Required action:
The task calls for an exact retyping of the lines from the one holding "ATOM 61 N N" through the end of the listing, with pictures omitted and nothing added.

Extracted information:
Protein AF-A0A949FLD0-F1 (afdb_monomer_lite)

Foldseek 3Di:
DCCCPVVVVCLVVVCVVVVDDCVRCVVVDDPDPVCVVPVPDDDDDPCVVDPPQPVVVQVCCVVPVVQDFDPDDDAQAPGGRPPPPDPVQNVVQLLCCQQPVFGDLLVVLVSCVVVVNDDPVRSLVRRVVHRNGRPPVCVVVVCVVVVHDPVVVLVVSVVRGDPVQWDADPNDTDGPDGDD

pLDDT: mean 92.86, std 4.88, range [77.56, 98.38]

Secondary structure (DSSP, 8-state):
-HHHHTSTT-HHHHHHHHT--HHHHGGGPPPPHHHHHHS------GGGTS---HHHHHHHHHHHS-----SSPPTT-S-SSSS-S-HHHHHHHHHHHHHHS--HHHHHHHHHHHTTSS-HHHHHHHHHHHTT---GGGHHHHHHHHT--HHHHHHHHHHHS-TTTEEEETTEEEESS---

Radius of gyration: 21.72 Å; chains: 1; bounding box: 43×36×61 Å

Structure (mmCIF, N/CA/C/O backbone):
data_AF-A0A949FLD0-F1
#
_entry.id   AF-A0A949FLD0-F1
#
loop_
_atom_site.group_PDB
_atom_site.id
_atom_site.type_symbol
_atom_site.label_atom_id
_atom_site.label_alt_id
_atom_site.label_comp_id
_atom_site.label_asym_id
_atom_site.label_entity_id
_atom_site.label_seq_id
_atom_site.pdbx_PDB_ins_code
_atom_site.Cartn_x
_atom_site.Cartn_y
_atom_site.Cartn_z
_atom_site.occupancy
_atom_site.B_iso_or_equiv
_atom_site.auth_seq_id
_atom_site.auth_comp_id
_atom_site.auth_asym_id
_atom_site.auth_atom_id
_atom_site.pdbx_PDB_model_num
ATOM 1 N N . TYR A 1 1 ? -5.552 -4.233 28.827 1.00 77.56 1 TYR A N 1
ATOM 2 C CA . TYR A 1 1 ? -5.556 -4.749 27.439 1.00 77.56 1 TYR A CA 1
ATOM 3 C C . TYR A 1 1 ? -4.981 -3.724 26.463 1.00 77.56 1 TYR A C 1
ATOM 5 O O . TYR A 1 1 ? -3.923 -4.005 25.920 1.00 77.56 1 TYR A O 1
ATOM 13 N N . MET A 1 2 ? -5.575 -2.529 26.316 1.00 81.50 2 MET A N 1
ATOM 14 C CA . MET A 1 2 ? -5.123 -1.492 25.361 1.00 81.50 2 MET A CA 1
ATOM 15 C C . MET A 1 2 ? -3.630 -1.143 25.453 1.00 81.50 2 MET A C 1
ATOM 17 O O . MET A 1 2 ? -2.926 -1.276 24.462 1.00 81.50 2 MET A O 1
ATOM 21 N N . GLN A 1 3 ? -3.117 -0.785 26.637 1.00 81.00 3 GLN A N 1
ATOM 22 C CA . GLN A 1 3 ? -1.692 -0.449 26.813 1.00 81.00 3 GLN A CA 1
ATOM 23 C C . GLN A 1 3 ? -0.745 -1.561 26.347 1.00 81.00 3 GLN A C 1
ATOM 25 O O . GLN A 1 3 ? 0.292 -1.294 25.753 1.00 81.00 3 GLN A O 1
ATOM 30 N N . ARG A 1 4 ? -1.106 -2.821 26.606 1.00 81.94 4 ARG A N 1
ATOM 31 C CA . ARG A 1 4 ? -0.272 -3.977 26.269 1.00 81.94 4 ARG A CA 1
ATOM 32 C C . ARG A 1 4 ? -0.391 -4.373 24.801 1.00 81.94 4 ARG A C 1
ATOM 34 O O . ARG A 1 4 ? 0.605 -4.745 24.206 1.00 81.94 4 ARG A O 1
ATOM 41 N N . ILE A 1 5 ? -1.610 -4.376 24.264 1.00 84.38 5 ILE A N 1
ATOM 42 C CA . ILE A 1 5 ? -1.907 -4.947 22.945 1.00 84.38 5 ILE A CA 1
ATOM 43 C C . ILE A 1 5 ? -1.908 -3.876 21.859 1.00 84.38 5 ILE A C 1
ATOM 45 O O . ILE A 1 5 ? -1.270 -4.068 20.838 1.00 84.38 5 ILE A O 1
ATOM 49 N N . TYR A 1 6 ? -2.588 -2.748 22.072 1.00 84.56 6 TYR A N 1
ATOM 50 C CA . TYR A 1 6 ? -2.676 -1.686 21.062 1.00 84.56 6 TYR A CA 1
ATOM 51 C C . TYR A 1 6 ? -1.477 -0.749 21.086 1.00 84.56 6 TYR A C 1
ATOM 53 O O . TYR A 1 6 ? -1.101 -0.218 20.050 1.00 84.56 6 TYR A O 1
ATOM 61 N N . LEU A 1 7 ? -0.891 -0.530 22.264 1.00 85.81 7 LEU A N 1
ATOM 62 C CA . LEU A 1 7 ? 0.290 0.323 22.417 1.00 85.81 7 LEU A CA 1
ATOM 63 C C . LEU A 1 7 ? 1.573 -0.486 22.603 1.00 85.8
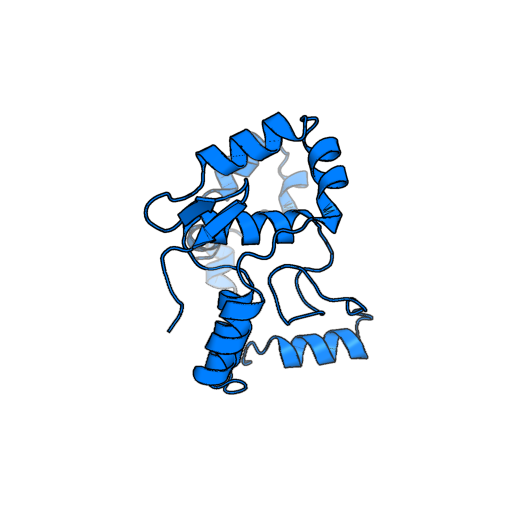1 7 LEU A C 1
ATOM 65 O O . LEU A 1 7 ? 2.607 0.101 22.900 1.00 85.81 7 LEU A O 1
ATOM 69 N N . GLU A 1 8 ? 1.497 -1.816 22.485 1.00 86.56 8 GLU A N 1
ATOM 70 C CA . GLU A 1 8 ? 2.640 -2.739 22.575 1.00 86.56 8 GLU A CA 1
ATOM 71 C C . GLU A 1 8 ? 3.515 -2.546 23.835 1.00 86.56 8 GLU A C 1
ATOM 73 O O . GLU A 1 8 ? 4.704 -2.853 23.847 1.00 86.56 8 GLU A O 1
ATOM 78 N N . GLY A 1 9 ? 2.952 -1.988 24.916 1.00 81.25 9 GLY A N 1
ATOM 79 C CA . GLY A 1 9 ? 3.698 -1.594 26.118 1.00 81.25 9 GLY A CA 1
ATOM 80 C C . GLY A 1 9 ? 4.668 -0.418 25.919 1.00 81.25 9 GLY A C 1
ATOM 81 O O . GLY A 1 9 ? 5.429 -0.090 26.824 1.00 81.25 9 GLY A O 1
ATOM 82 N N . GLY A 1 10 ? 4.662 0.232 24.755 1.00 87.25 10 GLY A N 1
ATOM 83 C CA . GLY A 1 10 ? 5.582 1.308 24.389 1.00 87.25 10 GLY A CA 1
ATOM 84 C C . GLY A 1 10 ? 5.208 2.689 24.925 1.00 87.25 10 GLY A C 1
ATOM 85 O O . GLY A 1 10 ? 6.058 3.576 24.915 1.00 87.25 10 GLY A O 1
ATOM 86 N N . LEU A 1 11 ? 3.978 2.884 25.414 1.00 86.44 11 LEU A N 1
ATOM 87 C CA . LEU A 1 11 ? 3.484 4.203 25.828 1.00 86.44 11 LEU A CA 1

Solution for this task:
ATOM 61 N N . LEU A 1 7 ? -0.891 -0.530 22.264 1.00 85.81 7 LEU A N 1
ATOM 62 C CA . LEU A 1 7 ? 0.290 0.323 22.417 1.00 85.81 7 LEU A CA 1
ATOM 63 C C . LEU A 1 7 ? 1.573 -0.486 22.603 1.00 85.8
1 7 LEU A C 1
ATOM 65 O O . LEU A 1 7 ? 2.607 0.101 22.900 1.00 85.81 7 LEU A O 1
ATOM 69 N N . GLU A 1 8 ? 1.497 -1.816 22.485 1.00 86.56 8 GLU A N 1
ATOM 70 C CA . GLU A 1 8 ? 2.640 -2.739 22.575 1.00 86.56 8 GLU A CA 1
ATOM 71 C C . GLU A 1 8 ? 3.515 -2.546 23.835 1.00 86.56 8 GLU A C 1
ATOM 73 O O . GLU A 1 8 ? 4.704 -2.853 23.847 1.00 86.56 8 GLU A O 1
ATOM 78 N N . GLY A 1 9 ? 2.952 -1.988 24.916 1.00 81.25 9 GLY A N 1
ATOM 79 C CA . GLY A 1 9 ? 3.698 -1.594 26.118 1.00 81.25 9 GLY A CA 1
ATOM 80 C C . GLY A 1 9 ? 4.668 -0.418 25.919 1.00 81.25 9 GLY A C 1
ATOM 81 O O . GLY A 1 9 ? 5.429 -0.090 26.824 1.00 81.25 9 GLY A O 1
ATOM 82 N N . GLY A 1 10 ? 4.662 0.232 24.755 1.00 87.25 10 GLY A N 1
ATOM 83 C CA . GLY A 1 10 ? 5.582 1.308 24.389 1.00 87.25 10 GLY A CA 1
ATOM 84 C C . GLY A 1 10 ? 5.208 2.689 24.925 1.00 87.25 10 GLY A C 1
ATOM 85 O O . GLY A 1 10 ? 6.058 3.576 24.915 1.00 87.25 10 GLY A O 1
ATOM 86 N N . LEU A 1 11 ? 3.978 2.884 25.414 1.00 86.44 11 LEU A N 1
ATOM 87 C CA . LEU A 1 11 ? 3.484 4.203 25.828 1.00 86.44 11 LEU A CA 1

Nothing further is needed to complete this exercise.